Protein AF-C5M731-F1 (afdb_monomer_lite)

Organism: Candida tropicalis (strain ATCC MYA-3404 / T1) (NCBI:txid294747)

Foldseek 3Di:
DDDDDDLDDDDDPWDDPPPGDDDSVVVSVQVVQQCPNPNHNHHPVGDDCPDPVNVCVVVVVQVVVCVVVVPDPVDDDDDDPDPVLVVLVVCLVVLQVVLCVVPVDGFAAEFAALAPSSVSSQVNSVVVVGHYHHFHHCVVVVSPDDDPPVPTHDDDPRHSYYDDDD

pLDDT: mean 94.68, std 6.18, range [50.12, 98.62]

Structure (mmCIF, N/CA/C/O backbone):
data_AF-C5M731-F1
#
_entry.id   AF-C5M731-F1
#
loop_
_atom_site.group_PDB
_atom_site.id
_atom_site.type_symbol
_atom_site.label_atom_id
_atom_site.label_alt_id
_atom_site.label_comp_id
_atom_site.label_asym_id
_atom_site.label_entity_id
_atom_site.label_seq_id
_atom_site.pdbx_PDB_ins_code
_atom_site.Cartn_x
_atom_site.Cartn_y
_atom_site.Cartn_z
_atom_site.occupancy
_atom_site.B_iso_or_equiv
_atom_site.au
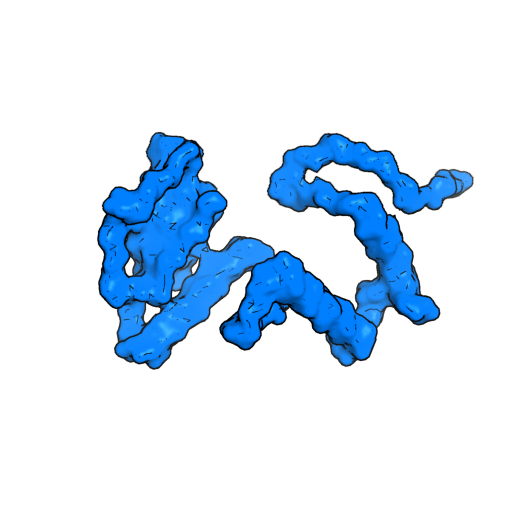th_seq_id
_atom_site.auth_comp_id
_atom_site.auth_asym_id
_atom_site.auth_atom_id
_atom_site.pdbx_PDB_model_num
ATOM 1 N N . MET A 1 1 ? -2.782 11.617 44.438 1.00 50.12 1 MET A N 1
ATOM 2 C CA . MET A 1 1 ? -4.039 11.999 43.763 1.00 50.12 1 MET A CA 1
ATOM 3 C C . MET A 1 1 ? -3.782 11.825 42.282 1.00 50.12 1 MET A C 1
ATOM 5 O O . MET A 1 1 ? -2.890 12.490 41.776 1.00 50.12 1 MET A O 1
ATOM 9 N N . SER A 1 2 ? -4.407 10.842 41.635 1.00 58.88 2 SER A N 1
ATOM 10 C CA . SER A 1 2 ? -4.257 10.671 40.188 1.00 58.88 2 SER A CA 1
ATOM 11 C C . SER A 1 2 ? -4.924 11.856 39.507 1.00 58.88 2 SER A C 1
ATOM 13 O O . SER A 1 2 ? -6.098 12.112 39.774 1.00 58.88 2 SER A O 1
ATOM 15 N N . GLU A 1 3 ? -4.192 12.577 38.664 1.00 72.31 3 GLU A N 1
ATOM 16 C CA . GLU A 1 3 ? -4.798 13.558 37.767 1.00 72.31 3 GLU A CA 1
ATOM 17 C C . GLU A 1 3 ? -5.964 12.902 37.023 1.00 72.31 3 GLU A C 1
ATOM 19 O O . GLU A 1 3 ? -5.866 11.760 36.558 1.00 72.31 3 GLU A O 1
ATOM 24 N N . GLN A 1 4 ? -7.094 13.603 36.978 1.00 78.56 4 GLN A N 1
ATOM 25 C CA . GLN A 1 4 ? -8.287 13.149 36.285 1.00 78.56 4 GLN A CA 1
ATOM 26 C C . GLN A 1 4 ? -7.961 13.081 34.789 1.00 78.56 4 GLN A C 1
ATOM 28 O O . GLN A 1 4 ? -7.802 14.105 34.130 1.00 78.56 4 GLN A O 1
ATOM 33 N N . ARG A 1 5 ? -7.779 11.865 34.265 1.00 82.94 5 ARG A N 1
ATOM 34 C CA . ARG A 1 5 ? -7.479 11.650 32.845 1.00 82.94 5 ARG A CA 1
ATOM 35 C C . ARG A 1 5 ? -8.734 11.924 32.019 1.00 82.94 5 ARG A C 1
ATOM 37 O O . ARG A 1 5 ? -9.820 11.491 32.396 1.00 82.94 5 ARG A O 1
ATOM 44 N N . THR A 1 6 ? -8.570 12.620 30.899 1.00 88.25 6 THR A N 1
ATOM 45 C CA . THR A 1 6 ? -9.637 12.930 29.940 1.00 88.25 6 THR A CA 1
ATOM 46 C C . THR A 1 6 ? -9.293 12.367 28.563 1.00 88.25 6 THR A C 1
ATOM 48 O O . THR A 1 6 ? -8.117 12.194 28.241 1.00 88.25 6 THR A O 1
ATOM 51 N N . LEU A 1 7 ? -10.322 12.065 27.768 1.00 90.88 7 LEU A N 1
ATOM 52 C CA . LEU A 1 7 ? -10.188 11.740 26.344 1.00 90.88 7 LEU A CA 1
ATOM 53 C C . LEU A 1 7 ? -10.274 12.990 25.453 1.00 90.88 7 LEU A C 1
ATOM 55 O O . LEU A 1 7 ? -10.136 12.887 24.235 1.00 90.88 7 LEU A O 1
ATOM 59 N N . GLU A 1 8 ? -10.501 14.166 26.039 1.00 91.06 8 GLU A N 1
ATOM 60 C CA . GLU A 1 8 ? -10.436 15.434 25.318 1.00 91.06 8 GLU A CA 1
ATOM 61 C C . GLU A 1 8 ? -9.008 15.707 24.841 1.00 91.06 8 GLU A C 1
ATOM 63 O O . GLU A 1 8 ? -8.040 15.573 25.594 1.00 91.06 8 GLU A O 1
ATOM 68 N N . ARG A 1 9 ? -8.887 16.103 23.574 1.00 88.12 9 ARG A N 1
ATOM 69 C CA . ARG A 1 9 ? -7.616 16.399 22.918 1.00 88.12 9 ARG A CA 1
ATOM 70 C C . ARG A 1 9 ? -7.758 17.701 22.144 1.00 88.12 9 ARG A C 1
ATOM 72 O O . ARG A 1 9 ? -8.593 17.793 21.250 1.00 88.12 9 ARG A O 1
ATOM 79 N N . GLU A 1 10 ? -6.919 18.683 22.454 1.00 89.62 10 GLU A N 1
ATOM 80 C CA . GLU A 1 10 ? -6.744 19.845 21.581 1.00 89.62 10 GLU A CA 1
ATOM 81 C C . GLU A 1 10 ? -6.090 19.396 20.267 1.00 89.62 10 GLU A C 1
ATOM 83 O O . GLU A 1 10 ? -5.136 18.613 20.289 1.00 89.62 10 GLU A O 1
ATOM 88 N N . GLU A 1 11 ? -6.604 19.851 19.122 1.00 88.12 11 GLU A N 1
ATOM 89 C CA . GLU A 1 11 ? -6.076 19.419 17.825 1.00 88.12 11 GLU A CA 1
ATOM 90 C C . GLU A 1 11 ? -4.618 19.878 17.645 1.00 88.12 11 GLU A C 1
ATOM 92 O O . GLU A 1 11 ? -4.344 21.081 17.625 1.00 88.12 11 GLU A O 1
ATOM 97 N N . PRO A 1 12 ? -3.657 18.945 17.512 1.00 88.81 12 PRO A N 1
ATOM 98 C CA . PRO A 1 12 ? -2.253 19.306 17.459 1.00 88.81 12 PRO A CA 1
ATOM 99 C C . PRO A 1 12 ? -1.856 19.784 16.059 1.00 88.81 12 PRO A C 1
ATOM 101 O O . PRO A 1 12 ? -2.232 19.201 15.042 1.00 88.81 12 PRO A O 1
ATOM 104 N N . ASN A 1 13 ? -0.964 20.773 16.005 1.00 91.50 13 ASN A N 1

══════════

What you should do: In the listing above, find the line that contains "ATOM 60 C CA". Write it out exactly, along with each line after it up to and including the last.

Result for this exercise:
ATOM 60 C CA . GLU A 1 8 ? -10.436 15.434 25.318 1.00 91.06 8 GLU A CA 1
ATOM 61 C C . GLU A 1 8 ? -9.008 15.707 24.841 1.00 91.06 8 GLU A C 1
ATOM 63 O O . GLU A 1 8 ? -8.040 15.573 25.594 1.00 91.06 8 GLU A O 1
ATOM 68 N N . ARG A 1 9 ? -8.887 16.103 23.574 1.00 88.12 9 ARG A N 1
ATOM 69 C CA . ARG A 1 9 ? -7.616 16.399 22.918 1.00 88.12 9 ARG A CA 1
ATOM 70 C C . ARG A 1 9 ? -7.758 17.701 22.144 1.00 88.12 9 ARG A C 1
ATOM 72 O O . ARG A 1 9 ? -8.593 17.793 21.250 1.00 88.12 9 ARG A O 1
ATOM 79 N N . GLU A 1 10 ? -6.919 18.683 22.454 1.00 89.62 10 GLU A N 1
ATOM 80 C CA . GLU A 1 10 ? -6.744 19.845 21.581 1.00 89.62 10 GLU A CA 1
ATOM 81 C C . GLU A 1 10 ? -6.090 19.396 20.267 1.00 89.62 10 GLU A C 1
ATOM 83 O O . GLU A 1 10 ? -5.136 18.613 20.289 1.00 89.62 10 GLU A O 1
ATOM 88 N N . GLU A 1 11 ? -6.604 19.851 19.122 1.00 88.12 11 GLU A N 1
ATOM 89 C CA . GLU A 1 11 ? -6.076 19.419 17.825 1.00 88.12 11 GLU A CA 1
ATOM 90 C C . GLU A 1 11 ? -4.618 19.878 17.645 1.00 88.12 11 GLU A C 1
ATOM 92 O O . GLU A 1 11 ? -4.344 21.081 17.625 1.00 88.12 11 GLU A O 1
ATOM 97 N N . PRO A 1 12 ? -3.657 18.945 17.512 1.00 88.81 12 PRO A N 1
ATOM 98 C CA . PRO A 1 12 ? -2.253 19.306 17.459 1.00 88.81 12 PRO A CA 1
ATOM 99 C C . PRO A 1 12 ? -1.856 19.784 16.059 1.00 88.81 12 PRO A C 1
ATOM 101 O O . PRO A 1 12 ? -2.232 19.201 15.042 1.00 88.81 12 PRO A O 1
ATOM 104 N N . ASN A 1 13 ? -0.964 20.773 16.005 1.00 91.50 13 ASN A N 1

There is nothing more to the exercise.